Records from a data collection
★ ★ ★

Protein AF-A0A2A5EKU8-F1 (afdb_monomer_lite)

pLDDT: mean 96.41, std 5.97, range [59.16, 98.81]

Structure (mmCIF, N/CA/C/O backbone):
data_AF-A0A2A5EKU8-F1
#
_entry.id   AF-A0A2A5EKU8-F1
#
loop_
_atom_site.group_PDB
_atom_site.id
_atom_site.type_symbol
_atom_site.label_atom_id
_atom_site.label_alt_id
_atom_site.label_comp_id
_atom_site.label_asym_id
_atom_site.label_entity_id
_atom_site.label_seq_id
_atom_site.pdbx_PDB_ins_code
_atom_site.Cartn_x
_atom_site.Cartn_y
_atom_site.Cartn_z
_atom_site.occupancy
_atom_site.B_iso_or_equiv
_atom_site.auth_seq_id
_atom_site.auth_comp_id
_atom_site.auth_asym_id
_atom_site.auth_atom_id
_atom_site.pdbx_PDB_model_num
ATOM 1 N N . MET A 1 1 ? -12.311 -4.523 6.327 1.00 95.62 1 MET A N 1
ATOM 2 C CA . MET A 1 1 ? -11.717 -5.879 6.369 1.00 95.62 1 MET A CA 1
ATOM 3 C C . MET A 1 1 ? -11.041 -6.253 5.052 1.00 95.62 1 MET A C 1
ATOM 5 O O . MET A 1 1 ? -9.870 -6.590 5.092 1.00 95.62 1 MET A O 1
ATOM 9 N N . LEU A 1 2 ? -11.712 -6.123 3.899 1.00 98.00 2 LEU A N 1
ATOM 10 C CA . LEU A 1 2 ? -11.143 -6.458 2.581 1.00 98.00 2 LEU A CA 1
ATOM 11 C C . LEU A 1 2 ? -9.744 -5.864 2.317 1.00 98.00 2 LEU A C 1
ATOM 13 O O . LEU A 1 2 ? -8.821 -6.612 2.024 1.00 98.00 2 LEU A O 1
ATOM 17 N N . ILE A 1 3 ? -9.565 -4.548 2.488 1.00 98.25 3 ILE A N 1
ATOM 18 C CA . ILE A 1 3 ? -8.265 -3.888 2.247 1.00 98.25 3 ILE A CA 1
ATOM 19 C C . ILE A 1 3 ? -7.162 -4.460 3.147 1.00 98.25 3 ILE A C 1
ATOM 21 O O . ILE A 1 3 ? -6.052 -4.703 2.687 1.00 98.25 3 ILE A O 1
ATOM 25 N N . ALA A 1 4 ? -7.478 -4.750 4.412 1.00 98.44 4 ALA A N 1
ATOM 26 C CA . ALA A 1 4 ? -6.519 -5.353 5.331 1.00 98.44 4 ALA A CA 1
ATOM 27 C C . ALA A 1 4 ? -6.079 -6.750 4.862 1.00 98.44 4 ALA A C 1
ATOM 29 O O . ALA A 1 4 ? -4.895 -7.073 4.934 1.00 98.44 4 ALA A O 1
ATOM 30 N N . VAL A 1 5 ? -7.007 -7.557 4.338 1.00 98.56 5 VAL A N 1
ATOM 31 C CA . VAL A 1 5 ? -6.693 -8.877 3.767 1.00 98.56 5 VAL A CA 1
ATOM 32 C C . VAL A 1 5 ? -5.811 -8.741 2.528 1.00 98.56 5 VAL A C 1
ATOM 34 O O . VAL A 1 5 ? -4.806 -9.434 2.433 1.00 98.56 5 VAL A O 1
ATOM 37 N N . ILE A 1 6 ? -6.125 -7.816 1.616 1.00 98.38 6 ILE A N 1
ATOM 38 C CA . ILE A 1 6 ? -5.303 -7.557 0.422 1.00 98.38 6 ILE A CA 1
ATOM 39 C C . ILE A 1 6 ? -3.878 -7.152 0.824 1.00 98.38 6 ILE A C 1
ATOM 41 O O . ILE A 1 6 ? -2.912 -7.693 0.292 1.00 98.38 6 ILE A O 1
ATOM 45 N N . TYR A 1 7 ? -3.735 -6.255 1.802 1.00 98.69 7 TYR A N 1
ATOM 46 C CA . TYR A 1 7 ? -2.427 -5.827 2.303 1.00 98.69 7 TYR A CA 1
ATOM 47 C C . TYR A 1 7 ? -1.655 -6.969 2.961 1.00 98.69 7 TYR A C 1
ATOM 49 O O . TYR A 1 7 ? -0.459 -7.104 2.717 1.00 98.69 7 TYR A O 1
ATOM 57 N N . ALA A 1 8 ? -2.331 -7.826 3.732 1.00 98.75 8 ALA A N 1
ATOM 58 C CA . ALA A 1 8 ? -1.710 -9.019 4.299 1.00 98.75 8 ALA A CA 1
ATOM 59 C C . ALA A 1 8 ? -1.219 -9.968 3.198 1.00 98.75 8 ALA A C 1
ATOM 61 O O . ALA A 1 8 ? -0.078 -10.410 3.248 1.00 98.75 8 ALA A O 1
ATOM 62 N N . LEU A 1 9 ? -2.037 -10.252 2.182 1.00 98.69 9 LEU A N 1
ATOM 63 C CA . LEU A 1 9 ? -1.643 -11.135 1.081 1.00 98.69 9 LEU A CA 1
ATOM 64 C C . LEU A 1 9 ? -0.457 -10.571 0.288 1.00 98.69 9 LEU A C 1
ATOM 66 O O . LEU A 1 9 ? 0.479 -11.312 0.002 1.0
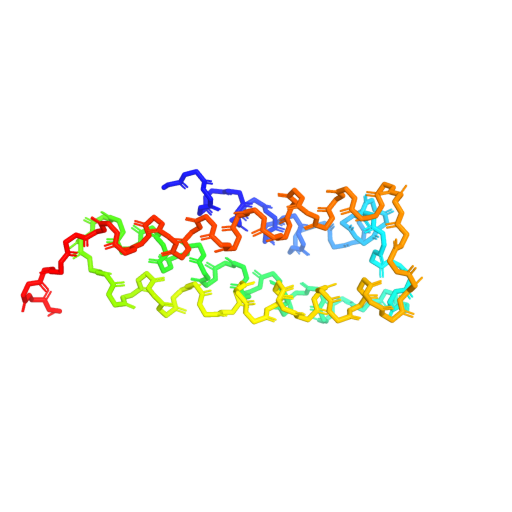0 98.69 9 LEU A O 1
ATOM 70 N N . ASN A 1 10 ? -0.451 -9.267 -0.003 1.00 98.56 10 ASN A N 1
ATOM 71 C CA . ASN A 1 10 ? 0.674 -8.614 -0.676 1.00 98.56 10 ASN A CA 1
ATOM 72 C C . ASN A 1 10 ? 1.956 -8.662 0.177 1.00 98.56 10 ASN A C 1
ATOM 74 O O . ASN A 1 10 ? 3.024 -8.989 -0.334 1.00 98.56 10 ASN A O 1
ATOM 78 N N . ALA A 1 11 ? 1.848 -8.416 1.489 1.00 98.75 11 ALA A N 1
ATOM 79 C CA . ALA A 1 11 ? 2.964 -8.552 2.426 1.00 98.75 11 ALA A CA 1
ATOM 80 C C . ALA A 1 11 ? 3.526 -9.981 2.452 1.00 98.75 11 ALA A C 1
ATOM 82 O O . ALA A 1 11 ? 4.738 -10.171 2.372 1.00 98.75 11 ALA A O 1
ATOM 83 N N . LEU A 1 12 ? 2.657 -10.993 2.524 1.00 98.81 12 LEU A N 1
ATOM 84 C CA . LEU A 1 12 ? 3.074 -12.396 2.520 1.00 98.81 12 LEU A CA 1
ATOM 85 C C . LEU A 1 12 ? 3.736 -12.776 1.187 1.00 98.81 12 LEU A C 1
ATOM 87 O O . LEU A 1 12 ? 4.753 -13.468 1.199 1.00 98.81 12 LEU A O 1
ATOM 91 N N . LEU A 1 13 ? 3.222 -12.284 0.055 1.00 98.75 13 LEU A N 1
ATOM 92 C CA . LEU A 1 13 ? 3.826 -12.508 -1.259 1.00 98.75 13 LEU A CA 1
ATOM 93 C C . LEU A 1 13 ? 5.237 -11.908 -1.339 1.00 98.75 13 LEU A C 1
ATOM 95 O O . LEU A 1 13 ? 6.173 -12.610 -1.713 1.00 98.75 13 LEU A O 1
ATOM 99 N N . MET A 1 14 ? 5.418 -10.658 -0.905 1.00 98.75 14 MET A N 1
ATOM 100 C CA . MET A 1 14 ? 6.738 -10.018 -0.827 1.00 98.75 14 MET A CA 1
ATOM 101 C C . MET A 1 14 ? 7.688 -10.730 0.147 1.00 98.75 14 MET A C 1
ATOM 103 O O . MET A 1 14 ? 8.892 -10.780 -0.088 1.00 98.75 14 MET A O 1
ATOM 107 N N . TRP A 1 15 ? 7.177 -11.298 1.242 1.00 98.75 15 TRP A N 1
ATOM 108 C CA . TRP A 1 15 ? 8.006 -11.970 2.242 1.00 98.75 15 TRP A CA 1
ATOM 109 C C . TRP A 1 15 ? 8.508 -13.343 1.779 1.00 98.75 15 TRP A C 1
ATOM 111 O O . TRP A 1 15 ? 9.700 -13.651 1.911 1.00 98.75 15 TRP A O 1
ATOM 121 N N . PHE A 1 16 ? 7.597 -14.162 1.244 1.00 98.75 16 PHE A N 1
ATOM 122 C CA . PHE A 1 16 ? 7.855 -15.561 0.900 1.00 98.75 16 PHE A CA 1
ATOM 123 C C . PHE A 1 16 ? 8.267 -15.774 -0.560 1.00 98.75 16 PHE A C 1
ATOM 125 O O . PHE A 1 16 ? 8.994 -16.724 -0.837 1.00 98.75 16 PHE A O 1
ATOM 132 N N . ALA A 1 17 ? 7.865 -14.895 -1.482 1.00 98.69 17 ALA A N 1
ATOM 133 C CA . ALA A 1 17 ? 8.235 -14.957 -2.898 1.00 98.69 17 ALA A CA 1
ATOM 134 C C . ALA A 1 17 ? 8.651 -13.571 -3.455 1.00 98.69 17 ALA A C 1
ATOM 136 O O . ALA A 1 17 ? 8.070 -13.090 -4.431 1.00 98.69 17 ALA A O 1
ATOM 137 N N . PRO A 1 18 ? 9.679 -12.918 -2.870 1.00 98.62 18 PRO A N 1
ATOM 138 C CA . PRO A 1 18 ? 10.086 -11.551 -3.219 1.00 98.62 18 PRO A CA 1
ATOM 139 C C . PRO A 1 18 ? 10.503 -11.391 -4.683 1.00 98.62 18 P
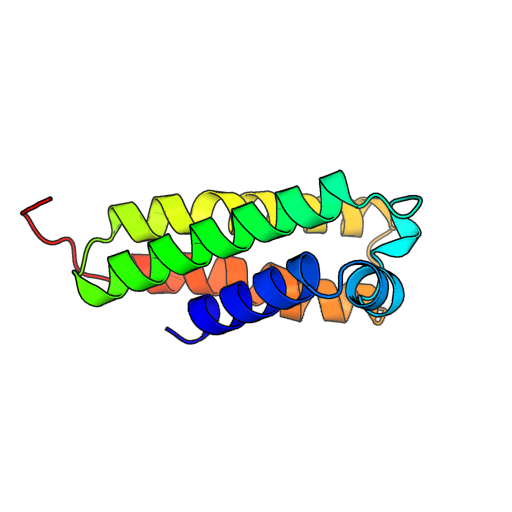RO A C 1
ATOM 141 O O . PRO A 1 18 ? 10.165 -10.387 -5.302 1.00 98.62 18 PRO A O 1
ATOM 144 N N . GLN A 1 19 ? 11.226 -12.370 -5.239 1.00 98.56 19 GLN A N 1
ATOM 145 C CA . GLN A 1 19 ? 11.672 -12.331 -6.636 1.00 98.56 19 GLN A CA 1
ATOM 146 C C . GLN A 1 19 ? 10.472 -12.369 -7.587 1.00 98.56 19 GLN A C 1
ATOM 148 O O . GLN A 1 19 ? 10.343 -11.509 -8.448 1.00 98.56 19 GLN A O 1
ATOM 153 N N . TYR A 1 20 ? 9.536 -13.295 -7.355 1.00 98.62 20 TYR A N 1
ATOM 154 C CA . TYR A 1 20 ? 8.300 -13.374 -8.132 1.00 98.62 20 TYR A CA 1
ATOM 155 C C . TYR A 1 20 ? 7.503 -12.067 -8.060 1.00 98.62 20 TYR A C 1
ATOM 157 O O . TYR A 1 20 ? 7.054 -11.566 -9.087 1.00 98.62 20 TYR A O 1
ATOM 165 N N . TRP A 1 21 ? 7.351 -11.486 -6.864 1.00 98.62 21 TRP A N 1
ATOM 166 C CA . TRP A 1 21 ? 6.680 -10.195 -6.702 1.00 98.62 21 TRP A CA 1
ATOM 167 C C . TRP A 1 21 ? 7.374 -9.084 -7.499 1.00 98.62 21 TRP A C 1
ATOM 169 O O . TRP A 1 21 ? 6.704 -8.333 -8.200 1.00 98.62 21 TRP A O 1
ATOM 179 N N . TYR A 1 22 ? 8.704 -9.003 -7.432 1.00 98.62 22 TYR A N 1
ATOM 180 C CA . TYR A 1 22 ? 9.491 -8.011 -8.167 1.00 98.62 22 TYR A CA 1
ATOM 181 C C . TYR A 1 22 ? 9.337 -8.157 -9.687 1.00 98.62 22 TYR A C 1
ATOM 183 O O . TYR A 1 22 ? 9.127 -7.161 -10.376 1.00 98.62 22 TYR A O 1
ATOM 191 N N . ASP A 1 23 ? 9.382 -9.389 -10.197 1.00 98.06 23 ASP A N 1
ATOM 192 C CA . ASP A 1 23 ? 9.319 -9.672 -11.634 1.00 98.06 23 ASP A CA 1
ATOM 193 C C . ASP A 1 23 ? 7.911 -9.477 -12.213 1.00 98.06 23 ASP A C 1
ATOM 195 O O . ASP A 1 23 ? 7.761 -9.139 -13.387 1.00 98.06 23 ASP A O 1
ATOM 199 N N . THR A 1 24 ? 6.870 -9.695 -11.403 1.00 97.62 24 THR A N 1
ATOM 200 C CA . THR A 1 24 ? 5.473 -9.696 -11.872 1.00 97.62 24 THR A CA 1
ATOM 201 C C . THR A 1 24 ? 4.679 -8.450 -11.505 1.00 97.62 24 THR A C 1
ATOM 203 O O . THR A 1 24 ? 3.605 -8.253 -12.069 1.00 97.62 24 THR A O 1
ATOM 206 N N . THR A 1 25 ? 5.173 -7.590 -10.608 1.00 97.62 25 THR A N 1
ATOM 207 C CA . THR A 1 25 ? 4.481 -6.343 -10.244 1.00 97.62 25 THR A CA 1
A
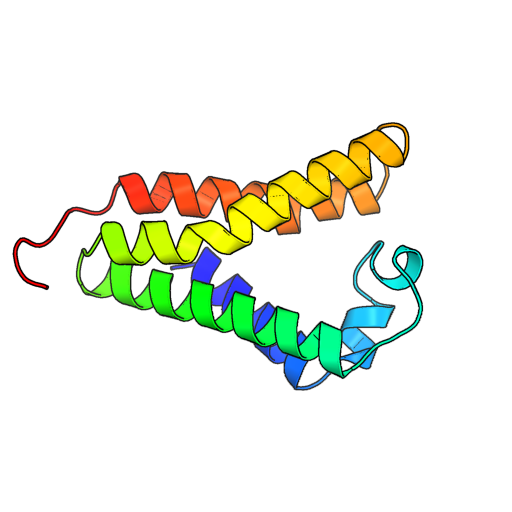TOM 208 C C . THR A 1 25 ? 4.801 -5.239 -11.259 1.00 97.62 25 THR A C 1
ATOM 210 O O . THR A 1 25 ? 5.947 -4.777 -11.320 1.00 97.62 25 THR A O 1
ATOM 213 N N . PRO A 1 26 ? 3.811 -4.751 -12.036 1.00 97.31 26 PRO A N 1
ATOM 214 C CA . PRO A 1 26 ? 4.052 -3.754 -13.074 1.00 97.31 26 PRO A CA 1
ATOM 215 C C . PRO A 1 26 ? 4.734 -2.485 -12.545 1.00 97.31 26 PRO A C 1
ATOM 217 O O . PRO A 1 26 ? 4.260 -1.840 -11.610 1.00 97.31 26 PRO A O 1
ATOM 220 N N . GLY A 1 27 ? 5.846 -2.109 -13.180 1.00 95.56 27 GLY A N 1
ATOM 221 C CA . GLY A 1 27 ? 6.590 -0.880 -12.894 1.00 95.56 27 GLY A CA 1
ATOM 222 C C . GLY A 1 27 ? 7.609 -0.964 -11.753 1.00 95.56 27 GLY A C 1
ATOM 223 O O . GLY A 1 27 ? 8.393 -0.030 -11.605 1.00 95.56 27 GLY A O 1
ATOM 224 N N . VAL A 1 28 ? 7.662 -2.057 -10.982 1.00 96.69 28 VAL A N 1
ATOM 225 C CA . VAL A 1 28 ? 8.625 -2.196 -9.870 1.00 96.69 28 VAL A CA 1
ATOM 226 C C . VAL A 1 28 ? 10.065 -2.265 -10.374 1.00 96.69 28 VAL A C 1
ATOM 228 O O . VAL A 1 28 ? 10.919 -1.531 -9.882 1.00 96.69 28 VAL A O 1
ATOM 231 N N . SER A 1 29 ? 10.340 -3.080 -11.394 1.00 95.94 29 SER A N 1
ATOM 232 C CA . SER A 1 29 ? 11.690 -3.232 -11.957 1.00 95.94 29 SER A CA 1
ATOM 233 C C . SER A 1 29 ? 12.240 -1.954 -12.603 1.00 95.94 29 SER A C 1
ATOM 235 O O . SER A 1 29 ? 13.453 -1.780 -12.706 1.00 95.94 29 SER A O 1
ATOM 237 N N . MET A 1 30 ? 11.369 -1.006 -12.967 1.00 94.50 30 MET A N 1
ATOM 238 C CA . MET A 1 30 ? 11.772 0.314 -13.465 1.00 94.50 30 MET A CA 1
ATOM 239 C C . MET A 1 30 ? 12.344 1.224 -12.368 1.00 94.50 30 MET A C 1
ATOM 241 O O . MET A 1 30 ? 12.975 2.227 -12.689 1.00 94.50 30 MET A O 1
ATOM 245 N N . MET A 1 31 ? 12.120 0.903 -11.088 1.00 94.31 31 MET A N 1
ATOM 246 C CA . MET A 1 31 ? 12.589 1.704 -9.948 1.00 94.31 31 MET A CA 1
ATOM 247 C C . MET A 1 31 ? 14.009 1.334 -9.496 1.00 94.31 31 MET A C 1
ATOM 249 O O . MET A 1 31 ? 14.550 1.967 -8.592 1.00 94.31 31 MET A O 1
ATOM 253 N N . GLY A 1 32 ? 14.621 0.322 -10.115 1.00 95.56 32 GLY A N 1
ATOM 254 C CA . GLY A 1 32 ? 15.982 -0.114 -9.818 1.00 95.56 32 GLY A CA 1
ATOM 255 C C . GLY A 1 32 ? 16.123 -1.635 -9.736 1.00 95.56 32 GLY A C 1
ATOM 256 O O . GLY A 1 32 ? 15.138 -2.365 -9.879 1.00 95.56 32 GLY A O 1
ATOM 257 N N . PRO A 1 33 ? 17.354 -2.129 -9.515 1.00 97.94 33 PRO A N 1
ATOM 258 C CA . PRO A 1 33 ? 17.631 -3.558 -9.420 1.00 97.94 33 PRO A CA 1
ATOM 259 C C . PRO A 1 33 ? 16.936 -4.200 -8.212 1.00 97.94 33 PRO A C 1
ATOM 261 O O . PRO A 1 33 ? 16.628 -3.531 -7.224 1.00 97.94 33 PRO A O 1
ATOM 264 N N . PHE A 1 34 ? 16.735 -5.519 -8.280 1.00 98.56 34 PHE A N 1
ATOM 265 C CA . PHE A 1 34 ? 16.180 -6.302 -7.178 1.00 98.56 34 PHE A CA 1
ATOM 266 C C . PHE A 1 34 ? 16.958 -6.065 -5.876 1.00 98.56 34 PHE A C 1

★ ★ ★

▶ [ASSIGNMENT]
Go to the line above that has "ATOM 123 C C" and copy exactly from there down to the line that has "ATOM 141 O O", both included. Leave the pictures out.

▶ [RESPONSE TO THE TASK]
ATOM 123 C C . PHE A 1 16 ? 8.267 -15.774 -0.560 1.00 98.75 16 PHE A C 1
ATOM 125 O O . PHE A 1 16 ? 8.994 -16.724 -0.837 1.00 98.75 16 PHE A O 1
ATOM 132 N N . ALA A 1 17 ? 7.865 -14.895 -1.482 1.00 98.69 17 ALA A N 1
ATOM 133 C CA . ALA A 1 17 ? 8.235 -14.957 -2.898 1.00 98.69 17 ALA A CA 1
ATOM 134 C C . ALA A 1 17 ? 8.651 -13.571 -3.455 1.00 98.69 17 ALA A C 1
ATOM 136 O O . ALA A 1 17 ? 8.070 -13.090 -4.431 1.00 98.69 17 ALA A O 1
ATOM 137 N N . PRO A 1 18 ? 9.679 -12.918 -2.870 1.00 98.62 18 PRO A N 1
ATOM 138 C CA . PRO A 1 18 ? 10.086 -11.551 -3.219 1.00 98.62 18 PRO A CA 1
ATOM 139 C C . PRO A 1 18 ? 10.503 -11.391 -4.683 1.00 98.62 18 P
RO A C 1
ATOM 141 O O . PRO A 1 18 ? 10.165 -10.387 -5.302 1.00 98.62 18 PRO A O 1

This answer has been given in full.